Main analyses of efficacy were based on the intention-to-treat principle. Missing data were handled without imputation. We used a 2-sample t test to compare change or change rate of outcome measures between active and sham stimulation. We used Wilcoxon rank–sum test for ordered categorical variables, and Fisher exact test for binary variables to compare 2 groups. To evaluate the influence of background factor (age, cause of pain, trial site, sex, and inpatient vs outpatient) on VAS and SF-MPQ2 scores, we used analysis of variance (group [active/sham], patient background, and interaction between group and patient background) without correction for multiple comparisons. We included the following post hoc exploratory analyses: analysis of SF-MPQ2 decrease in the per-protocol population, analysis of decrease in each SF-MPQ2 subscale, and subgroup analyses of decrease in pain scores according to the location experiencing maximum pain and VAS at baseline (≥60 vs <60).

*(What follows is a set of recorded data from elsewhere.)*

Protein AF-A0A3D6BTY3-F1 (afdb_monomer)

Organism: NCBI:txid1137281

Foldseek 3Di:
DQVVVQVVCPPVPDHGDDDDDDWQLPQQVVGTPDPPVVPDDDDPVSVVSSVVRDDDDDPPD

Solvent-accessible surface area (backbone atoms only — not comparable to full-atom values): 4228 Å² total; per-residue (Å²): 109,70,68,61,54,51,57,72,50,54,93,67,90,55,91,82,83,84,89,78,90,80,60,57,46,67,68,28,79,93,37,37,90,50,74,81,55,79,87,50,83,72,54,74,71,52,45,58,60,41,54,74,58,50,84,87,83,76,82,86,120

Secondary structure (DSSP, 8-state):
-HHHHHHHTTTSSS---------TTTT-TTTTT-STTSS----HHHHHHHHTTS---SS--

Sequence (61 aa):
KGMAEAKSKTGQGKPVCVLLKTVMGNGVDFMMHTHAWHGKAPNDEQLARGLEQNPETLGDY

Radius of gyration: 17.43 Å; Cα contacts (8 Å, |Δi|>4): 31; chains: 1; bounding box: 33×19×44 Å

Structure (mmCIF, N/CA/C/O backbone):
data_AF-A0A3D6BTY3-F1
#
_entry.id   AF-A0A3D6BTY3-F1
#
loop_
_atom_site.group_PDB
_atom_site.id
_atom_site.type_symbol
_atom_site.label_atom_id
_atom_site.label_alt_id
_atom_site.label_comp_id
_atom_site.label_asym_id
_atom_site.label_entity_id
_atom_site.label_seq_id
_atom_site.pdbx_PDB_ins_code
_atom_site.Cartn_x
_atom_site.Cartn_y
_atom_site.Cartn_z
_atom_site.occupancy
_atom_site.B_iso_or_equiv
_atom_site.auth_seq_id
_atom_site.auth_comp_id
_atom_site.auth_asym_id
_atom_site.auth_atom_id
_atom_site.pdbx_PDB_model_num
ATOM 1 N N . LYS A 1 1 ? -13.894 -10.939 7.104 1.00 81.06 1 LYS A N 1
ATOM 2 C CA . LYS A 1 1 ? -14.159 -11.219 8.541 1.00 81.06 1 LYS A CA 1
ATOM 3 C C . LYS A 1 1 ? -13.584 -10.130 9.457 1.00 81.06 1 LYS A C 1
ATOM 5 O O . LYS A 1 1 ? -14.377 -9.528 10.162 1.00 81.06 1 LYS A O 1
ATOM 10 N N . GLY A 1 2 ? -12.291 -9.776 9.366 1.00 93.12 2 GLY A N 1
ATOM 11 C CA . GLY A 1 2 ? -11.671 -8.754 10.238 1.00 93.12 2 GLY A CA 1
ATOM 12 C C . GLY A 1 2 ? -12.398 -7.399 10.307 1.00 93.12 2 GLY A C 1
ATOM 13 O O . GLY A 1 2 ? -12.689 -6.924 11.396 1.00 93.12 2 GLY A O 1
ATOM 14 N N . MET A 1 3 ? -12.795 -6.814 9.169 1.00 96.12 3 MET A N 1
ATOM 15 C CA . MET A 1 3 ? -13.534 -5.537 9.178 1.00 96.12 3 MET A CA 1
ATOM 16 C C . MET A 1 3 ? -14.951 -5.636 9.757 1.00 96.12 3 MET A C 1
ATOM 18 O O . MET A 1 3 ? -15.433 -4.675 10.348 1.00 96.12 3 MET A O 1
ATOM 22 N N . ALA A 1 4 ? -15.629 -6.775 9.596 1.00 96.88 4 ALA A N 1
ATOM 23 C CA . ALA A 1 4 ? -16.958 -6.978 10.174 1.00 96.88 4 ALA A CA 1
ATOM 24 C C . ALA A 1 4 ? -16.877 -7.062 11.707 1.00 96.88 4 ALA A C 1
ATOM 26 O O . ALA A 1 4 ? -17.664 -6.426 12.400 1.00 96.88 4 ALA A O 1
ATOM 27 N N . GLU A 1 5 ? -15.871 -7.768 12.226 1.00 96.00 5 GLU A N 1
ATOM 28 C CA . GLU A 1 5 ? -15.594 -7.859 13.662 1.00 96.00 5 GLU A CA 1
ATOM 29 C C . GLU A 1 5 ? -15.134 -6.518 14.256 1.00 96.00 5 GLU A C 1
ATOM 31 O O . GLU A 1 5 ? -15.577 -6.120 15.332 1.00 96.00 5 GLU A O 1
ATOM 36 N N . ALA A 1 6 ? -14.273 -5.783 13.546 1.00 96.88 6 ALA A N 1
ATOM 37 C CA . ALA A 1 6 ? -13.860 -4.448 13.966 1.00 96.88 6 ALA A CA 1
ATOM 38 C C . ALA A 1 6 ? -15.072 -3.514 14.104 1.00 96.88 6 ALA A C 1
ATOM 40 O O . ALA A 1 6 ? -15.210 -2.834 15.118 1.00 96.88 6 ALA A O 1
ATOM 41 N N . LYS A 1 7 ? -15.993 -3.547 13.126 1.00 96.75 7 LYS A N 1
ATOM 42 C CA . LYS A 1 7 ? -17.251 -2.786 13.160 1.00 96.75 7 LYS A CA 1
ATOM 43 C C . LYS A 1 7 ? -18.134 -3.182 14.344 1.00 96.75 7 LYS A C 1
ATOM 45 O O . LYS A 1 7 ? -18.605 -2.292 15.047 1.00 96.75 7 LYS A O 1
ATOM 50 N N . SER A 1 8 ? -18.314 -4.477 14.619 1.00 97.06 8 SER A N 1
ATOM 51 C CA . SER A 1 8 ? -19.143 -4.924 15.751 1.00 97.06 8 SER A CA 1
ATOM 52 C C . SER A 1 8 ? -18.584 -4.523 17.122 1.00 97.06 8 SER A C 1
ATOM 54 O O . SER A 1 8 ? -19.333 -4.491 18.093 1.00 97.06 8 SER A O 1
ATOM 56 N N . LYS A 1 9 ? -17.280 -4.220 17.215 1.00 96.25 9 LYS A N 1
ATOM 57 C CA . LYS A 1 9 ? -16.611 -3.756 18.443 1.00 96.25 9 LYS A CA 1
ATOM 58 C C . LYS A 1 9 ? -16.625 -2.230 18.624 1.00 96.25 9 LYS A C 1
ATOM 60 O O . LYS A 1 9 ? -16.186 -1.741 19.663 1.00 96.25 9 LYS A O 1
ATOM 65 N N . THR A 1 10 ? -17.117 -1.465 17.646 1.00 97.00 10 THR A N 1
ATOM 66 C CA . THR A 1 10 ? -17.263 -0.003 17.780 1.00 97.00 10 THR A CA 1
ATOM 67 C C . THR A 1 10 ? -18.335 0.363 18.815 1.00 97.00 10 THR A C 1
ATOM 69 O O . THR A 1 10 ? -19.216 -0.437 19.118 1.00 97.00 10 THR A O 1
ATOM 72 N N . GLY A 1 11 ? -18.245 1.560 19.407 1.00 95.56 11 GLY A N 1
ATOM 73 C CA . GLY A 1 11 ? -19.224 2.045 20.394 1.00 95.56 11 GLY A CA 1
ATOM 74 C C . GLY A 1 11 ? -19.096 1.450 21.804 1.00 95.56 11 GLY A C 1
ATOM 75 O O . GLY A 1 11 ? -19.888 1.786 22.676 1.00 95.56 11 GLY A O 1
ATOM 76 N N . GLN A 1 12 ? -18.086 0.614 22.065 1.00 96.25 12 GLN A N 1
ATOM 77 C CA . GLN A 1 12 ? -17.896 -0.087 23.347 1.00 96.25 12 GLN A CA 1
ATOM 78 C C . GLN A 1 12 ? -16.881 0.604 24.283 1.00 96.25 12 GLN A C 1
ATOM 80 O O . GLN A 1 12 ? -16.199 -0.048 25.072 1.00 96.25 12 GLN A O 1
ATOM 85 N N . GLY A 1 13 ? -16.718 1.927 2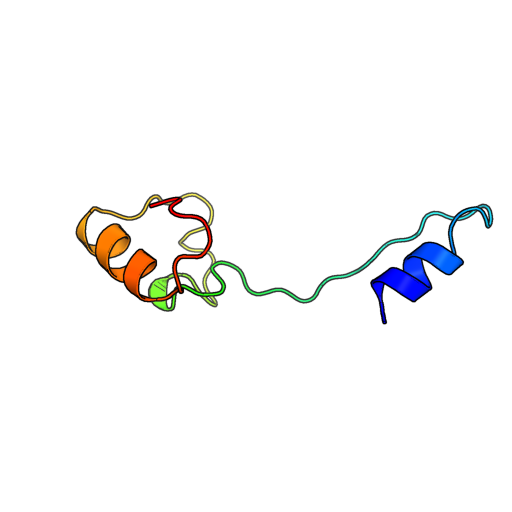4.165 1.00 97.31 13 GLY A N 1
ATOM 86 C CA . GLY A 1 13 ? -15.854 2.724 25.051 1.00 97.31 13 GLY A CA 1
ATOM 87 C C . GLY A 1 13 ? -14.342 2.500 24.896 1.00 97.31 13 GLY A C 1
ATOM 88 O O . GLY A 1 13 ? -13.568 3.039 25.683 1.00 97.31 13 GLY A O 1
ATOM 89 N N . LYS A 1 14 ? -13.900 1.726 23.894 1.00 97.25 14 LYS A N 1
AT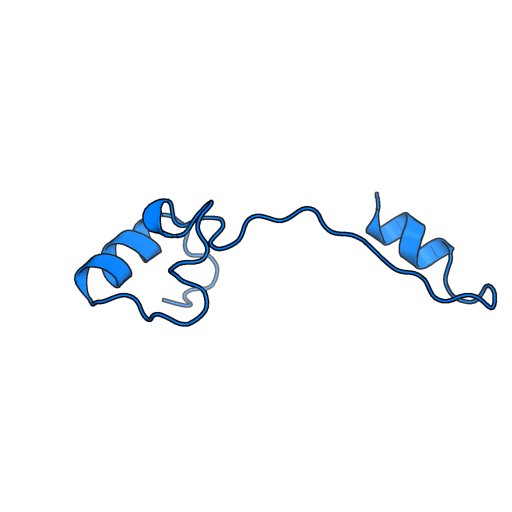OM 90 C CA . LYS A 1 14 ? -12.482 1.515 23.562 1.00 97.25 14 LYS A CA 1
ATOM 91 C C . LYS A 1 14 ? -12.233 1.706 22.061 1.00 97.25 14 LYS A C 1
ATOM 93 O O . LYS A 1 14 ? -13.077 1.295 21.261 1.00 97.25 14 LYS A O 1
ATOM 98 N N . PRO A 1 15 ? -11.093 2.300 21.662 1.00 97.38 15 PRO A N 1
ATOM 99 C CA . PRO A 1 15 ? -10.717 2.391 20.256 1.00 97.38 15 PRO A CA 1
ATOM 100 C C . PRO A 1 15 ? -10.431 1.001 19.675 1.00 97.38 15 PRO A C 1
ATOM 102 O O . PRO A 1 15 ? -9.973 0.097 20.375 1.00 97.38 15 PRO A O 1
ATOM 105 N N . VAL A 1 16 ? -10.677 0.844 18.374 1.00 97.38 16 VAL A N 1
ATOM 106 C CA . VAL A 1 16 ? -10.434 -0.399 17.631 1.00 97.38 16 VAL A CA 1
ATOM 107 C C . VAL A 1 16 ? -9.305 -0.162 16.630 1.00 97.38 16 VAL A C 1
ATOM 109 O O . VAL A 1 16 ? -9.397 0.739 15.801 1.00 97.38 16 VAL A O 1
ATOM 112 N N . CYS A 1 17 ? -8.252 -0.979 16.692 1.00 97.00 17 CYS A N 1
ATOM 113 C CA . CYS A 1 17 ? -7.147 -0.975 15.732 1.00 97.00 17 CYS A CA 1
ATOM 114 C C . CYS A 1 17 ? -7.194 -2.250 14.882 1.00 97.00 17 CYS A C 1
ATOM 116 O O . CYS A 1 17 ? -7.331 -3.349 15.421 1.00 97.00 17 CYS A O 1
ATOM 118 N N . VAL A 1 18 ? -7.067 -2.107 13.561 1.00 96.88 18 VAL A N 1
ATOM 119 C CA . VAL A 1 18 ? -6.974 -3.235 12.627 1.00 96.88 18 VAL A CA 1
ATOM 120 C C . VAL A 1 18 ? -5.553 -3.290 12.081 1.00 96.88 18 VAL A C 1
ATOM 122 O O . VAL A 1 18 ? -5.157 -2.442 11.286 1.00 96.88 18 VAL A O 1
ATOM 125 N N . LEU A 1 19 ? -4.790 -4.299 12.499 1.00 96.44 19 LEU A N 1
ATOM 126 C CA . LEU A 1 19 ? -3.451 -4.546 11.972 1.00 96.44 19 LEU A CA 1
ATOM 127 C C . LEU A 1 19 ? -3.557 -5.313 10.654 1.00 96.44 19 LEU A C 1
ATOM 129 O O . LEU A 1 19 ? -3.880 -6.502 10.631 1.00 96.44 19 LEU A O 1
ATOM 133 N N . LEU A 1 20 ? -3.301 -4.617 9.551 1.00 95.88 20 LEU A N 1
ATOM 134 C CA . LEU A 1 20 ? -3.288 -5.207 8.219 1.00 95.88 20 LEU A CA 1
ATOM 135 C C . LEU A 1 20 ? -1.882 -5.705 7.897 1.00 95.88 20 LEU A C 1
ATOM 137 O O . LEU A 1 20 ? -0.929 -4.929 7.866 1.00 95.88 20 LEU A O 1
ATOM 141 N N . LYS A 1 21 ? -1.758 -7.003 7.616 1.00 95.50 21 LYS A N 1
ATOM 142 C CA . LYS A 1 21 ? -0.547 -7.545 7.002 1.00 95.50 21 LYS A CA 1
ATOM 143 C C . LYS A 1 21 ? -0.578 -7.214 5.513 1.00 95.50 21 LYS A C 1
ATOM 145 O O . LYS A 1 21 ? -1.431 -7.722 4.791 1.00 95.50 21 LYS A O 1
ATOM 150 N N . THR A 1 22 ? 0.342 -6.370 5.073 1.00 95.81 22 THR A N 1
ATOM 151 C CA . THR A 1 22 ? 0.449 -5.900 3.687 1.00 95.81 22 THR A CA 1
ATOM 152 C C . THR A 1 22 ? 1.859 -6.127 3.149 1.00 95.81 22 THR A C 1
ATOM 154 O O . THR A 1 22 ? 2.778 -6.469 3.899 1.00 95.81 22 THR A O 1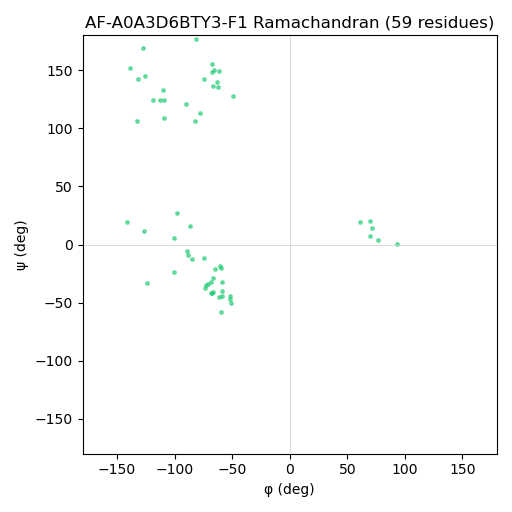
ATOM 157 N N . VAL A 1 23 ? 2.024 -5.959 1.836 1.00 96.69 23 VAL A N 1
ATOM 158 C CA . VAL A 1 23 ? 3.327 -5.953 1.162 1.00 96.69 23 VAL A CA 1
ATOM 159 C C . VAL A 1 23 ? 3.499 -4.588 0.500 1.00 96.69 23 VAL A C 1
ATOM 161 O O . VAL A 1 23 ? 2.641 -4.153 -0.264 1.00 96.69 23 VAL A O 1
ATOM 164 N N . MET A 1 24 ? 4.584 -3.883 0.819 1.00 95.38 24 MET A N 1
ATOM 165 C CA . MET A 1 24 ? 4.931 -2.637 0.129 1.00 95.38 24 MET A CA 1
ATOM 166 C C . MET A 1 24 ? 5.184 -2.937 -1.351 1.00 95.38 24 MET A C 1
ATOM 168 O O . MET A 1 24 ? 5.832 -3.935 -1.648 1.00 95.38 24 MET A O 1
ATOM 172 N N . GLY A 1 25 ? 4.653 -2.110 -2.255 1.00 96.00 25 GLY A N 1
ATOM 173 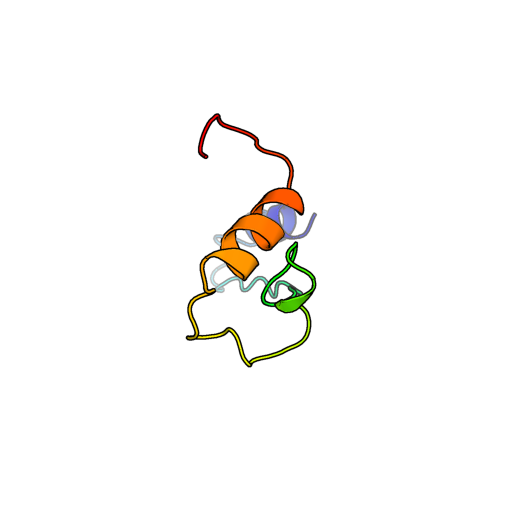C CA . GLY A 1 25 ? 4.779 -2.328 -3.700 1.00 96.00 25 GLY A CA 1
ATOM 174 C C . GLY A 1 25 ? 3.950 -3.496 -4.249 1.00 96.00 25 GLY A C 1
ATOM 175 O O . GLY A 1 25 ? 4.218 -3.938 -5.359 1.00 96.00 25 GLY A O 1
ATOM 176 N N . ASN A 1 26 ? 2.984 -4.029 -3.485 1.00 96.62 26 ASN A N 1
ATOM 177 C CA . ASN A 1 26 ? 2.167 -5.178 -3.892 1.00 96.62 26 ASN A CA 1
ATOM 178 C C . ASN A 1 26 ? 1.574 -5.018 -5.302 1.00 96.62 26 ASN A C 1
ATOM 180 O O . ASN A 1 26 ? 0.878 -4.039 -5.556 1.00 96.62 26 ASN A O 1
ATOM 184 N N . GLY A 1 27 ? 1.783 -6.020 -6.158 1.00 95.06 27 GLY A N 1
ATOM 185 C CA . GLY A 1 27 ? 1.314 -6.026 -7.548 1.00 95.06 27 GLY A CA 1
ATOM 186 C C . GLY A 1 27 ? 2.338 -5.504 -8.558 1.00 95.06 27 GLY A C 1
ATOM 187 O O . GLY A 1 27 ? 2.030 -5.465 -9.742 1.00 95.06 27 GLY A O 1
ATOM 188 N N . VAL A 1 28 ? 3.535 -5.100 -8.113 1.00 97.06 28 VAL A N 1
ATOM 189 C CA . VAL A 1 28 ? 4.655 -4.739 -8.990 1.00 97.06 28 VAL A CA 1
ATOM 190 C C . VAL A 1 28 ? 5.929 -5.428 -8.495 1.00 97.06 28 VAL A C 1
ATOM 192 O O . VAL A 1 28 ? 6.526 -5.019 -7.499 1.00 97.06 28 VAL A O 1
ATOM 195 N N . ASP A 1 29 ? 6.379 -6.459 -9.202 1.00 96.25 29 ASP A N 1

In general, a VAS of 60 mm corresponds to a cutoff point between moderate and severe pain.9 Regarding analysis of the continuous-evaluation period, we used a repeated-measures analysis of covariance for efficacy analysis of VAS and SF-MPQ2 (response variable: raw value of a pain score; explanatory variables: group, time, and interaction between group and time), with the baseline measurement as a covariate. To evaluate changes from baseline, we used the Dunnett multiple-comparisons for each group. In all analyses, findings with a 2-sided P value of <0.05 were considered statistically significant. SAS version 9.3 (SAS Institute) was used for statistical analysis.
3. Results
Between January 8, 2016, and June 22, 2017, we enrolled 157 patients, and 144 patients were randomly assigned to 2 groups and received their allocated intervention after 13 patients were excluded from the trial (12 patients did not meet inclusion criteria and one declined to participate). One patient in the active stimulation group was excluded from both safety and intention-to-treat analyses because he withdrew after the first intervention without completing an evaluation. One patient in the sham stimulation group was excluded from the intention-to-treat analysis because he was noncompliant with pain medication during the preevaluation period. Two in the active stimulation group and three in the sham group discontinued intervention during the evaluation study period. Finally, 72 patients in the active stimulation group and 70 in the sham stimulation group were included in the intention-to-treat population, whereas 69 and 65 were, respectively, included in the per-protocol population. Thirty-three patients were enrolled in the continuous trial and one patient was excluded from analyses because of a GCP violation; an invalid informed consent (Fig. 3). Table 1 shows the baseline demographic and clinical characteristics of each group in the intention-to-treat population. The blinding evaluation showed that patients remained blinded throughout the trial (see Table, Supplemental Digital Content 2, available at http://links.lww.com/PAIN/A885).
Table 1.
3.1. Primary outcome
The primary outcome, the mean VAS decrease, was not significantly different between groups in the intention-to-treat analysis. The mean VAS decreases were 8.0 (SD, 12.1) in the active stimulation group and 9.2 (13.6) in the sham group (mean difference, −1.2; 95% confidence interval [CI], −5.5 to 3.1; P = 0.58). The ratios of patients with ≥10- and ≥20-mm decrease in VAS in the intention-to-treat population and the VAS decrease in the per-protocol population were not significantly different between groups (Table 2). Figure 4A shows the time course of VAS in the intention-to-treat population.
Table 2.
3.2. Secondary outcomes
None of the predefined secondary outcome analyses, including pain intensity, QOL, and depression, were significantly different between groups (Table 2). The mean SF-MPQ2 decreases were 21.7 (SD, 24.1) in the active stimulation group and 16.2 (19.7) in the sham group (mean difference, 5.5; 95% CI, −1.8 to 12.8; P = 0.14). Figure 4B shows the time course of SF-MPQ2 in the intention-to-treat population. The short-term decreases in VAS and SF-MPQ2 were not significantly different between groups. Twenty-nine (41%) patients in the active stimulation group and 23 (33%) patients in the sham group reported “minimally improved” or more. In addition, 7 (10%) patients in the active and 4 (6%) patients in the sham reported “much improved” or “very much improved.” No significant between-group differences in PGIC, EQ-5D-5L, and BDI-II were noted. Analyses using change rates did not show significant between-group differences (see Table, Supplemental Digital Content 3, available at http://links.lww.com/PAIN/A885). In the final evaluation at the last follow-up, there were no significant differences in score changes between 2 groups (see Table, Supplemental Digital Content 4, available at http://links.lww.com/PAIN/A885). In all these secondary outcome measures, positive values indicate improvements in scores.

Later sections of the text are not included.